Experts say yet another factor is holding up the rollout: ‘We’re underselling the vaccine’ Dr Aaron Richterman, an infectious disease specialist at the University of Pennsylvania told the New York Times.  

He’s not alone in thinking that attempts to temper expectations and keep Americans from ripping of their masks as soon as they get their first doses of COVID-19 vaccines may be misguided. 

‘It’s driving me a little bit crazy,’ Dr Ashish Jha of the Brown School of Public told the Times. 

Vaccines made by both Moderna and Pfizer are more than 94 percent effective at preventing COVID-19, and that should be the focus of public messaging, the experts say. 

That’s not to say that questions still being researched – such as rather the shots prevent infection or transmission altogether – should be concealed, nor that warnings about potential side effects shouldn’t be clear. 

But, Dr Jha and Dr Richterman worry that the emphasis on what’s unknown is fueling hesitancy and slowing the uptake of shots. 

One California epidemiologist on Sunday called for Moderna to put a hold on 330,000 doses from one lot that have already been distributed after ‘fewer than 10’ people had possible severe allergic reactions to the shots within 24 hours. 

Moderna, the FDA and the CDC are all investigating the incidences, but said in a statement to Fox News that vaccination is never without risks. 

The reactions all happened within the observation period while the recipients were still at the vaccination site in San Diego.  

Health care workers and nursing home residents were put first in line for coronavirus vaccines. 
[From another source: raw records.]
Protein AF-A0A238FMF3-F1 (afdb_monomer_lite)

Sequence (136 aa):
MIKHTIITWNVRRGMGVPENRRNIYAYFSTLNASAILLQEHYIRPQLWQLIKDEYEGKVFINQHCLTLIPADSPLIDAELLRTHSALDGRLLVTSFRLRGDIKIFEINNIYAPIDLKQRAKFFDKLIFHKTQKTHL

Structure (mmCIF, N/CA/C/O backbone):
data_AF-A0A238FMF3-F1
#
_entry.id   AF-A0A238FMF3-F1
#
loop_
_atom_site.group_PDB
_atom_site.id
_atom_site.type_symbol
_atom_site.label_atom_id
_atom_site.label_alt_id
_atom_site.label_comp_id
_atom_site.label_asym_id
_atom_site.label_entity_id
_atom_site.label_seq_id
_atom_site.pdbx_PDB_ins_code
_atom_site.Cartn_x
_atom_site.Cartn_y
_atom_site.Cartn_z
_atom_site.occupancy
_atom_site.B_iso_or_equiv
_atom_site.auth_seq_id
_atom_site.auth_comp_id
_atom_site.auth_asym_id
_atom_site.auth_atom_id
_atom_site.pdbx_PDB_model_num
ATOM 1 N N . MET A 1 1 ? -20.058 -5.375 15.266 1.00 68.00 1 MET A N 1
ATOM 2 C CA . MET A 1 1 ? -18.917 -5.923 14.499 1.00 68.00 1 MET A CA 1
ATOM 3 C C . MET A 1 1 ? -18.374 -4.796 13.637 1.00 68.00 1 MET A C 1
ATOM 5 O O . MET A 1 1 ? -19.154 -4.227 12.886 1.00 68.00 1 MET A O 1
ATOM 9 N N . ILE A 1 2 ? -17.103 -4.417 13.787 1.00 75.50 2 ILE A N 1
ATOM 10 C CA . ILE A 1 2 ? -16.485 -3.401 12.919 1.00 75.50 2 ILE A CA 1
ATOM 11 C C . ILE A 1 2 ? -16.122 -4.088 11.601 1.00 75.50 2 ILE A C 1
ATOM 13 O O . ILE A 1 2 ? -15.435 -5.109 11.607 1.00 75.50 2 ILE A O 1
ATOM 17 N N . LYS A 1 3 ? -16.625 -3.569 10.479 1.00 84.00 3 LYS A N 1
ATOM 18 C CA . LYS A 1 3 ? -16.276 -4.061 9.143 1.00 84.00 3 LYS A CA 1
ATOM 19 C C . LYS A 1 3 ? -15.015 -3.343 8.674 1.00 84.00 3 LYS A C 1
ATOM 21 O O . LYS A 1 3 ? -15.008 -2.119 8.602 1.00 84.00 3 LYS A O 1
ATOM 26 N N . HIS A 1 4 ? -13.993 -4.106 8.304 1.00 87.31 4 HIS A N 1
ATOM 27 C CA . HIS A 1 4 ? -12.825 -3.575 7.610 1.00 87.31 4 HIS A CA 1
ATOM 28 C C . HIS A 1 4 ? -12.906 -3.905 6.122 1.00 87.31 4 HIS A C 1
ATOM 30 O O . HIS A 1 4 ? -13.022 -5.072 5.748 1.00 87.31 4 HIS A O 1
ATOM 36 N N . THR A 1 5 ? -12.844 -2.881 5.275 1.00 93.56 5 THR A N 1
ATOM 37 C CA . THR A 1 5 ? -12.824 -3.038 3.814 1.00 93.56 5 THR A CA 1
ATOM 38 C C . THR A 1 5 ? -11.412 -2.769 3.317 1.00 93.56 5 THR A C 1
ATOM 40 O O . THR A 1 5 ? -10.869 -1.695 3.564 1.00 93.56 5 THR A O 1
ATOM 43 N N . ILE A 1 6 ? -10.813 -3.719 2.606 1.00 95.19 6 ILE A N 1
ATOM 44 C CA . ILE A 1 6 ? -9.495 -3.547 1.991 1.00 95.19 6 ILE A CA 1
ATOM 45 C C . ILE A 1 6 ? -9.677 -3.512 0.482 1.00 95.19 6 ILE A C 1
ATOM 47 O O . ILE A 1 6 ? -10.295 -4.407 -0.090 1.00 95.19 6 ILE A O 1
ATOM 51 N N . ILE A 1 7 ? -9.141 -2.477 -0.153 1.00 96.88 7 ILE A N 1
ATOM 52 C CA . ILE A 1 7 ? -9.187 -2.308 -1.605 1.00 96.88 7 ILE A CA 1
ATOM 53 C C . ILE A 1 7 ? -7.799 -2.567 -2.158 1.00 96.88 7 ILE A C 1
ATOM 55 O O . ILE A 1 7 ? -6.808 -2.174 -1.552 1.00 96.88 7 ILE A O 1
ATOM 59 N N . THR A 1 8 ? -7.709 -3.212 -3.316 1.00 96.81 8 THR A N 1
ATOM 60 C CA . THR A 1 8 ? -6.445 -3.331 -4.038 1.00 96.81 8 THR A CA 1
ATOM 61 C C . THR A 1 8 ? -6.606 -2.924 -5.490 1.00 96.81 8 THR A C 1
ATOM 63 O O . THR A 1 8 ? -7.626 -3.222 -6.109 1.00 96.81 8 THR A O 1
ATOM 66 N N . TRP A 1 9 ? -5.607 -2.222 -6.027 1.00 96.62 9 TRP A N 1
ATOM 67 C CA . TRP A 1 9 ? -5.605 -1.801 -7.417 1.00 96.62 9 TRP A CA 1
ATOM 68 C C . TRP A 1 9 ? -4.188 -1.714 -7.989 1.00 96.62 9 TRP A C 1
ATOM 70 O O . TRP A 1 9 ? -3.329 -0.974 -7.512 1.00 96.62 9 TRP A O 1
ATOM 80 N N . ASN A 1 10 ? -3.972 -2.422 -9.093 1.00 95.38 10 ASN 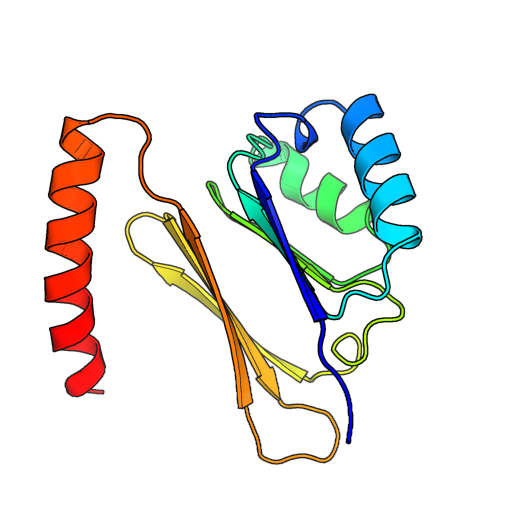A N 1
ATOM 81 C CA . ASN A 1 10 ? -2.854 -2.166 -9.985 1.00 95.38 10 ASN A CA 1
ATOM 82 C C . ASN A 1 10 ? -3.123 -0.903 -10.824 1.00 95.38 10 ASN A C 1
ATOM 84 O O . ASN A 1 10 ? -3.936 -0.922 -11.748 1.00 95.38 10 ASN A O 1
ATOM 88 N N . VAL A 1 11 ? -2.416 0.183 -10.511 1.00 94.50 11 VAL A N 1
ATOM 89 C CA . VAL A 1 11 ? -2.658 1.518 -11.085 1.00 94.50 11 VAL A CA 1
ATOM 90 C C . VAL A 1 11 ? -1.846 1.808 -12.351 1.00 94.50 11 VAL A C 1
ATOM 92 O O . VAL A 1 11 ? -1.956 2.907 -12.886 1.00 94.50 11 VAL A O 1
ATOM 95 N N . ARG A 1 12 ? -1.008 0.870 -12.825 1.00 91.81 12 ARG A N 1
ATOM 96 C CA . ARG A 1 12 ? -0.204 0.979 -14.063 1.00 91.81 12 ARG A CA 1
ATOM 97 C C . ARG A 1 12 ? 0.375 2.380 -14.332 1.00 91.81 12 ARG A C 1
ATOM 99 O O . ARG A 1 12 ? 0.108 2.985 -15.366 1.00 91.81 12 ARG A O 1
ATOM 106 N N . ARG A 1 13 ? 1.195 2.900 -13.412 1.00 87.44 13 ARG A N 1
ATOM 107 C CA . ARG A 1 13 ? 1.839 4.239 -13.436 1.00 87.44 13 ARG A CA 1
ATOM 108 C C . ARG A 1 13 ? 0.920 5.433 -13.177 1.00 87.44 13 ARG A C 1
ATOM 110 O O . ARG A 1 13 ? 1.434 6.548 -13.095 1.00 87.44 13 ARG A O 1
ATOM 117 N N . GLY A 1 14 ? -0.384 5.235 -12.991 1.00 89.12 14 GLY A N 1
ATOM 118 C CA . GLY A 1 14 ? -1.354 6.315 -12.777 1.00 89.12 14 GLY A CA 1
ATOM 119 C C . GLY A 1 14 ? -0.959 7.271 -11.650 1.00 89.12 14 GLY A C 1
ATOM 120 O O . GLY A 1 14 ? -1.090 8.479 -11.787 1.00 89.12 14 GLY A O 1
ATOM 121 N N . MET A 1 15 ? -0.344 6.755 -10.587 1.00 93.50 15 MET A N 1
ATOM 122 C CA . MET A 1 15 ? 0.090 7.560 -9.440 1.00 93.50 15 MET A CA 1
ATOM 123 C C . MET A 1 15 ? 1.286 8.485 -9.718 1.00 93.50 15 MET A C 1
ATOM 125 O O . MET A 1 15 ? 1.492 9.464 -8.997 1.00 93.50 15 MET A O 1
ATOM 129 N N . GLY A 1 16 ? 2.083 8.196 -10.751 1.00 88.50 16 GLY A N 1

But during the first weeks of the rollout, staggering numbers of health care workers turned down the shots. 

One Illinois veterans nursing home said that while about 90 percent of its elderly residents had said ‘yes’ to the shot, some 80 percent of staff had said ‘no.’ 

Nurses in Texas and California – two of the nation’s worst hotspots for COVID-19 – said they and about half of their colleagues planned to refuse or delay vaccination.

In New York, four doses of vaccine had to be thrown out because willing recipients working in health care could not be found in time to use the shots before they expired. 

Amid suspicion that resistance among health care workers and rigid state plans for who could be vaccinated when were the problem, federal officials urged vaccination to be opened up to people 65 and older.